What to do:
Only certain lines below are wanted: those starting at the line containing "ATOM 54 C C" and ending at the line containing "ATOM 61 C CA", both included, each retyped exactly.

########################################

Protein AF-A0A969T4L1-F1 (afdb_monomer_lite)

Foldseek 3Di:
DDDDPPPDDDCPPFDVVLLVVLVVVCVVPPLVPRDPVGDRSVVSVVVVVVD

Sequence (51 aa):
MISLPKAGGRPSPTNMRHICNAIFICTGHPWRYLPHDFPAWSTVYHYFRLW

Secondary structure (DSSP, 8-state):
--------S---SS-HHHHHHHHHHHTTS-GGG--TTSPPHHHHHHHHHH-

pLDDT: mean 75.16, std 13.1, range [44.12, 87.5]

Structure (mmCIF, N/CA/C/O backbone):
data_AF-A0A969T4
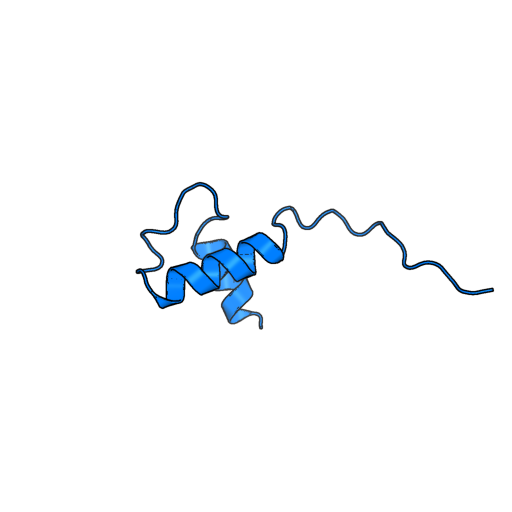L1-F1
#
_entry.id   AF-A0A969T4L1-F1
#
loop_
_atom_site.group_PDB
_atom_site.id
_atom_site.type_symbol
_atom_site.label_atom_id
_atom_site.label_alt_id
_atom_site.label_comp_id
_atom_site.label_asym_id
_atom_site.label_entity_id
_atom_site.label_seq_id
_atom_site.pdbx_PDB_ins_code
_atom_site.Cartn_x
_atom_site.Cartn_y
_atom_site.Cartn_z
_atom_site.occupancy
_atom_site.B_iso_or_equiv
_atom_site.auth_seq_id
_atom_site.auth_comp_id
_atom_site.auth_asym_id
_atom_site.auth_atom_id
_atom_site.pdbx_PDB_model_num
ATOM 1 N N . MET A 1 1 ? 35.764 13.467 -16.808 1.00 44.12 1 MET A N 1
ATOM 2 C CA . MET A 1 1 ? 34.531 13.288 -17.604 1.00 44.12 1 MET A CA 1
ATOM 3 C C . MET A 1 1 ? 33.536 12.550 -16.727 1.00 44.12 1 MET A C 1
ATOM 5 O O . MET A 1 1 ? 33.795 11.406 -16.383 1.00 44.12 1 MET A O 1
ATOM 9 N N . ILE A 1 2 ? 32.491 13.228 -16.255 1.00 46.91 2 ILE A N 1
ATOM 10 C CA . ILE A 1 2 ? 31.471 12.617 -15.393 1.00 46.91 2 ILE A CA 1
ATOM 11 C C . ILE A 1 2 ? 30.546 11.800 -16.298 1.00 46.91 2 ILE A C 1
ATOM 13 O O . ILE A 1 2 ? 29.886 12.359 -17.172 1.00 46.91 2 ILE A O 1
ATOM 17 N N . SER A 1 3 ? 30.539 10.481 -16.128 1.00 50.97 3 SER A N 1
ATOM 18 C CA . SER A 1 3 ? 29.636 9.577 -16.839 1.00 50.97 3 SER A CA 1
ATOM 19 C C . SER A 1 3 ? 28.200 9.847 -16.388 1.00 50.97 3 SER A C 1
ATOM 21 O O . SER A 1 3 ? 27.872 9.645 -15.220 1.00 50.97 3 SER A O 1
ATOM 23 N N . LEU A 1 4 ? 27.343 10.319 -17.297 1.00 61.84 4 LEU A N 1
ATOM 24 C CA . LEU A 1 4 ? 25.912 10.466 -17.028 1.00 61.84 4 LEU A CA 1
ATOM 25 C C . LEU A 1 4 ?
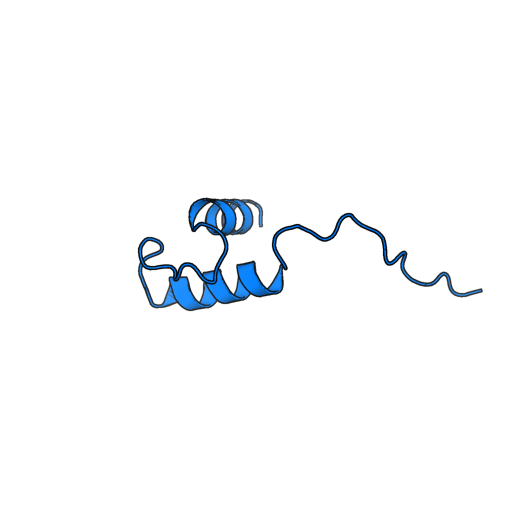 25.316 9.088 -16.688 1.00 61.84 4 LEU A C 1
ATOM 27 O O . LEU A 1 4 ? 25.651 8.109 -17.365 1.00 61.84 4 LEU A O 1
ATOM 31 N N . PRO A 1 5 ? 24.442 8.979 -15.669 1.00 56.03 5 PRO A N 1
ATOM 32 C CA . PRO A 1 5 ? 23.777 7.723 -15.358 1.00 56.03 5 PRO A CA 1
ATOM 33 C C . PRO A 1 5 ? 23.070 7.217 -16.613 1.00 56.03 5 PRO A C 1
ATOM 35 O O . PRO A 1 5 ? 22.337 7.962 -17.264 1.00 56.03 5 PRO A O 1
ATOM 38 N N . LYS A 1 6 ? 23.311 5.957 -16.978 1.00 55.56 6 LYS A N 1
ATOM 39 C CA . LYS A 1 6 ? 22.695 5.321 -18.143 1.00 55.56 6 LYS A CA 1
ATOM 40 C C . LYS A 1 6 ? 21.176 5.290 -17.943 1.00 55.56 6 LYS A C 1
ATOM 42 O O . LYS A 1 6 ? 20.647 4.390 -17.296 1.00 55.56 6 LYS A O 1
ATOM 47 N N . ALA A 1 7 ? 20.476 6.273 -18.501 1.00 57.28 7 ALA A N 1
ATOM 48 C CA . ALA A 1 7 ? 19.023 6.297 -18.597 1.00 57.28 7 ALA A CA 1
ATOM 49 C C . ALA A 1 7 ? 18.592 5.235 -19.619 1.00 57.28 7 ALA A C 1
ATOM 51 O O . ALA A 1 7 ? 18.425 5.518 -20.800 1.00 57.28 7 ALA A O 1
ATOM 52 N N . GLY A 1 8 ? 18.541 3.970 -19.204 1.00 52.69 8 GLY A N 1
ATOM 53 C CA . GLY A 1 8 ? 18.307 2.887 -20.157 1.00 52.69 8 GLY A CA 1
ATOM 54 C C . GLY A 1 8 ? 18.242 1.492 -19.559 1.00 52.69 8 GLY A C 1
ATOM 55 O O . GLY A 1 8 ? 18.631 0.536 -20.224 1.00 52.69 8 GLY A O 1
ATOM 56 N N . GLY A 1 9 ? 17.784 1.355 -18.315 1.00 62.22 9 GLY A N 1
ATOM 57 C CA . GLY A 1 9 ? 17.165 0.096 -17.904 1.00 62.22 9 GLY A CA 1
ATOM 58 C C . GLY A 1 9 ? 15.773 0.017 -18.528 1.00 62.22 9 GLY A C 1
ATOM 59 O O . GLY A 1 9 ? 15.115 1.053 -18.638 1.00 62.22 9 GLY A O 1
ATOM 60 N N . ARG A 1 10 ? 15.334 -1.183 -18.948 1.00 50.78 10 ARG A N 1
ATOM 61 C CA . ARG A 1 10 ? 13.933 -1.467 -19.325 1.00 50.78 10 ARG A CA 1
ATOM 62 C C . ARG A 1 10 ? 13.048 -0.704 -18.337 1.00 50.78 10 ARG A C 1
ATOM 64 O O . ARG A 1 10 ? 13.267 -0.923 -17.144 1.00 50.78 10 ARG A O 1
ATOM 71 N N . PRO A 1 11 ? 12.147 0.204 -18.768 1.00 53.34 11 PRO A N 1
ATOM 72 C CA . PRO A 1 11 ? 11.275 0.877 -17.820 1.00 53.34 11 PRO A CA 1
ATOM 73 C C . PRO A 1 11 ? 10.637 -0.245 -17.025 1.00 53.34 11 PRO A C 1
ATOM 75 O O . PRO A 1 11 ? 10.015 -1.124 -17.630 1.00 53.34 11 PRO A O 1
ATOM 78 N N . SER A 1 12 ? 10.921 -0.311 -15.720 1.00 55.72 12 SER A N 1
ATOM 79 C CA . SER A 1 12 ? 10.257 -1.273 -14.855 1.00 55.72 12 SER A CA 1
ATOM 80 C C . SER A 1 12 ? 8.783 -1.105 -15.196 1.00 55.72 12 SER A C 1
ATOM 82 O O . SER A 1 12 ? 8.279 0.012 -15.050 1.00 55.72 12 SER A O 1
ATOM 84 N N . PRO A 1 13 ? 8.114 -2.125 -15.770 1.00 58.50 13 PRO A N 1
ATOM 85 C CA . PRO A 1 13 ? 6.767 -1.946 -16.316 1.00 58.50 13 PRO A CA 1
ATOM 86 C C . PRO A 1 13 ? 5.810 -1.444 -15.229 1.00 58.50 13 PRO A C 1
ATOM 88 O O . PRO A 1 13 ? 4.783 -0.839 -15.506 1.00 58.50 13 PRO A O 1
ATOM 91 N N . THR A 1 14 ? 6.211 -1.635 -13.975 1.00 63.06 14 THR A N 1
ATOM 92 C CA . THR A 1 14 ? 5.649 -1.024 -12.792 1.00 63.06 14 THR A CA 1
ATOM 93 C C . THR A 1 14 ? 6.570 0.087 -12.281 1.00 63.06 14 THR A C 1
ATOM 95 O O . THR A 1 14 ? 7.678 -0.168 -11.804 1.00 63.06 14 THR A O 1
ATOM 98 N N . ASN A 1 15 ? 6.108 1.335 -12.362 1.00 79.50 15 ASN A N 1
ATOM 99 C CA . ASN A 1 15 ? 6.788 2.483 -11.767 1.00 79.50 15 ASN A CA 1
ATOM 100 C C . ASN A 1 15 ? 6.967 2.230 -10.256 1.00 79.50 15 ASN A C 1
ATOM 102 O O . ASN A 1 15 ? 5.981 1.991 -9.562 1.00 79.50 15 ASN A O 1
ATOM 106 N N . MET A 1 16 ? 8.195 2.280 -9.723 1.00 78.44 16 MET A N 1
ATOM 107 C CA . MET A 1 16 ? 8.443 2.010 -8.292 1.00 78.44 16 MET A CA 1
ATOM 108 C C . MET A 1 16 ? 7.618 2.932 -7.380 1.00 78.44 16 MET A C 1
ATOM 110 O O . MET A 1 16 ? 7.208 2.519 -6.299 1.00 78.44 16 MET A O 1
ATOM 114 N N . ARG A 1 17 ? 7.279 4.146 -7.844 1.00 83.12 17 ARG A N 1
ATOM 115 C CA . AR
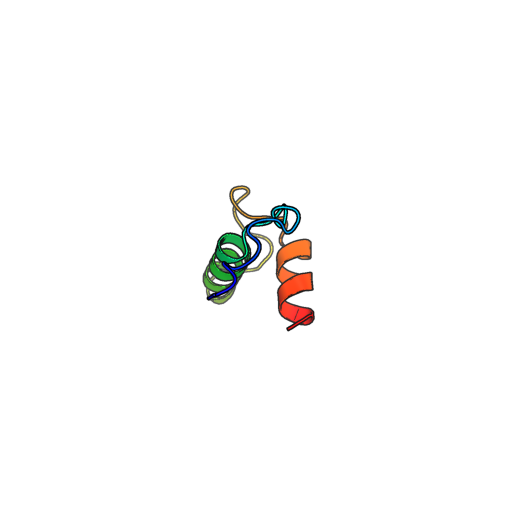G A 1 17 ? 6.365 5.048 -7.128 1.00 83.12 17 ARG A CA 1
ATOM 116 C C . ARG A 1 17 ? 4.959 4.469 -6.988 1.00 83.12 17 ARG A C 1
ATOM 118 O O . ARG A 1 17 ? 4.357 4.647 -5.939 1.00 83.12 17 ARG A O 1
ATOM 125 N N . HIS A 1 18 ? 4.452 3.759 -7.998 1.00 84.75 18 HIS A N 1
ATOM 126 C CA . HIS A 1 18 ? 3.151 3.085 -7.916 1.00 84.75 18 HIS A CA 1
ATOM 127 C C . HIS A 1 18 ? 3.182 1.941 -6.903 1.00 84.75 18 HIS A C 1
ATOM 129 O O . HIS A 1 18 ? 2.205 1.755 -6.190 1.00 84.75 18 HIS A O 1
ATOM 135 N N . ILE A 1 19 ? 4.299 1.212 -6.795 1.00 85.50 19 ILE A N 1
ATOM 136 C CA . ILE A 1 19 ? 4.465 0.155 -5.784 1.00 85.50 19 ILE A CA 1
ATOM 137 C C . ILE A 1 19 ? 4.461 0.771 -4.385 1.00 85.50 19 ILE A C 1
ATOM 139 O O . ILE A 1 19 ? 3.693 0.334 -3.535 1.00 85.50 19 ILE A O 1
ATOM 143 N N . CYS A 1 20 ? 5.255 1.821 -4.155 1.00 86.06 20 CYS A N 1
ATOM 144 C CA . CYS A 1 20 ? 5.
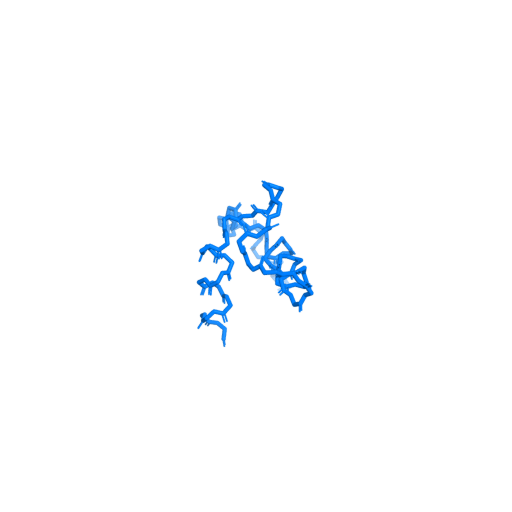271 2.505 -2.863 1.00 86.06 20 CYS A CA 1
ATOM 145 C C . CYS A 1 20 ? 3.896 3.089 -2.515 1.00 86.06 20 CYS A C 1
ATOM 147 O O . CYS A 1 20 ? 3.423 2.896 -1.401 1.00 86.06 20 CYS A O 1
ATOM 149 N N . ASN A 1 21 ? 3.227 3.753 -3.463 1.00 87.19 21 ASN A N 1
ATOM 150 C CA . ASN A 1 21 ? 1.895 4.317 -3.243 1.00 87.19 21 ASN A CA 1
ATOM 151 C C . ASN A 1 21 ? 0.856 3.221 -2.942 1.00 87.19 21 ASN A C 1
ATOM 153 O O . ASN A 1 21 ? 0.057 3.367 -2.021 1.00 87.19 21 ASN A O 1
ATOM 157 N N . ALA A 1 22 ? 0.928 2.080 -3.636 1.00 87.50 22 ALA A N 1
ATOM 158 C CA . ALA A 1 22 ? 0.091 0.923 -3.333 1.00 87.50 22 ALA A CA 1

########################################

Answer area:
ATOM 54 C C . GLY A 1 8 ? 18.242 1.492 -19.559 1.00 52.69 8 GLY A C 1
ATOM 55 O O . GLY A 1 8 ? 18.631 0.536 -20.224 1.00 52.69 8 GLY A O 1
ATOM 56 N N . GLY A 1 9 ? 17.784 1.355 -18.315 1.00 62.22 9 GLY A N 1
ATOM 57 C CA . GLY A 1 9 ? 17.165 0.096 -17.904 1.00 62.22 9 GLY A CA 1
ATOM 58 C C . GLY A 1 9 ? 15.773 0.017 -18.528 1.00 62.22 9 GLY A C 1
ATOM 59 O O . GLY A 1 9 ? 15.115 1.053 -18.638 1.00 62.22 9 GLY A O 1
ATOM 60 N N . ARG A 1 10 ? 15.334 -1.183 -18.948 1.00 50.78 10 ARG A N 1
ATOM 61 C CA . ARG A 1 10 ? 13.933 -1.467 -19.325 1.00 50.78 10 ARG A CA 1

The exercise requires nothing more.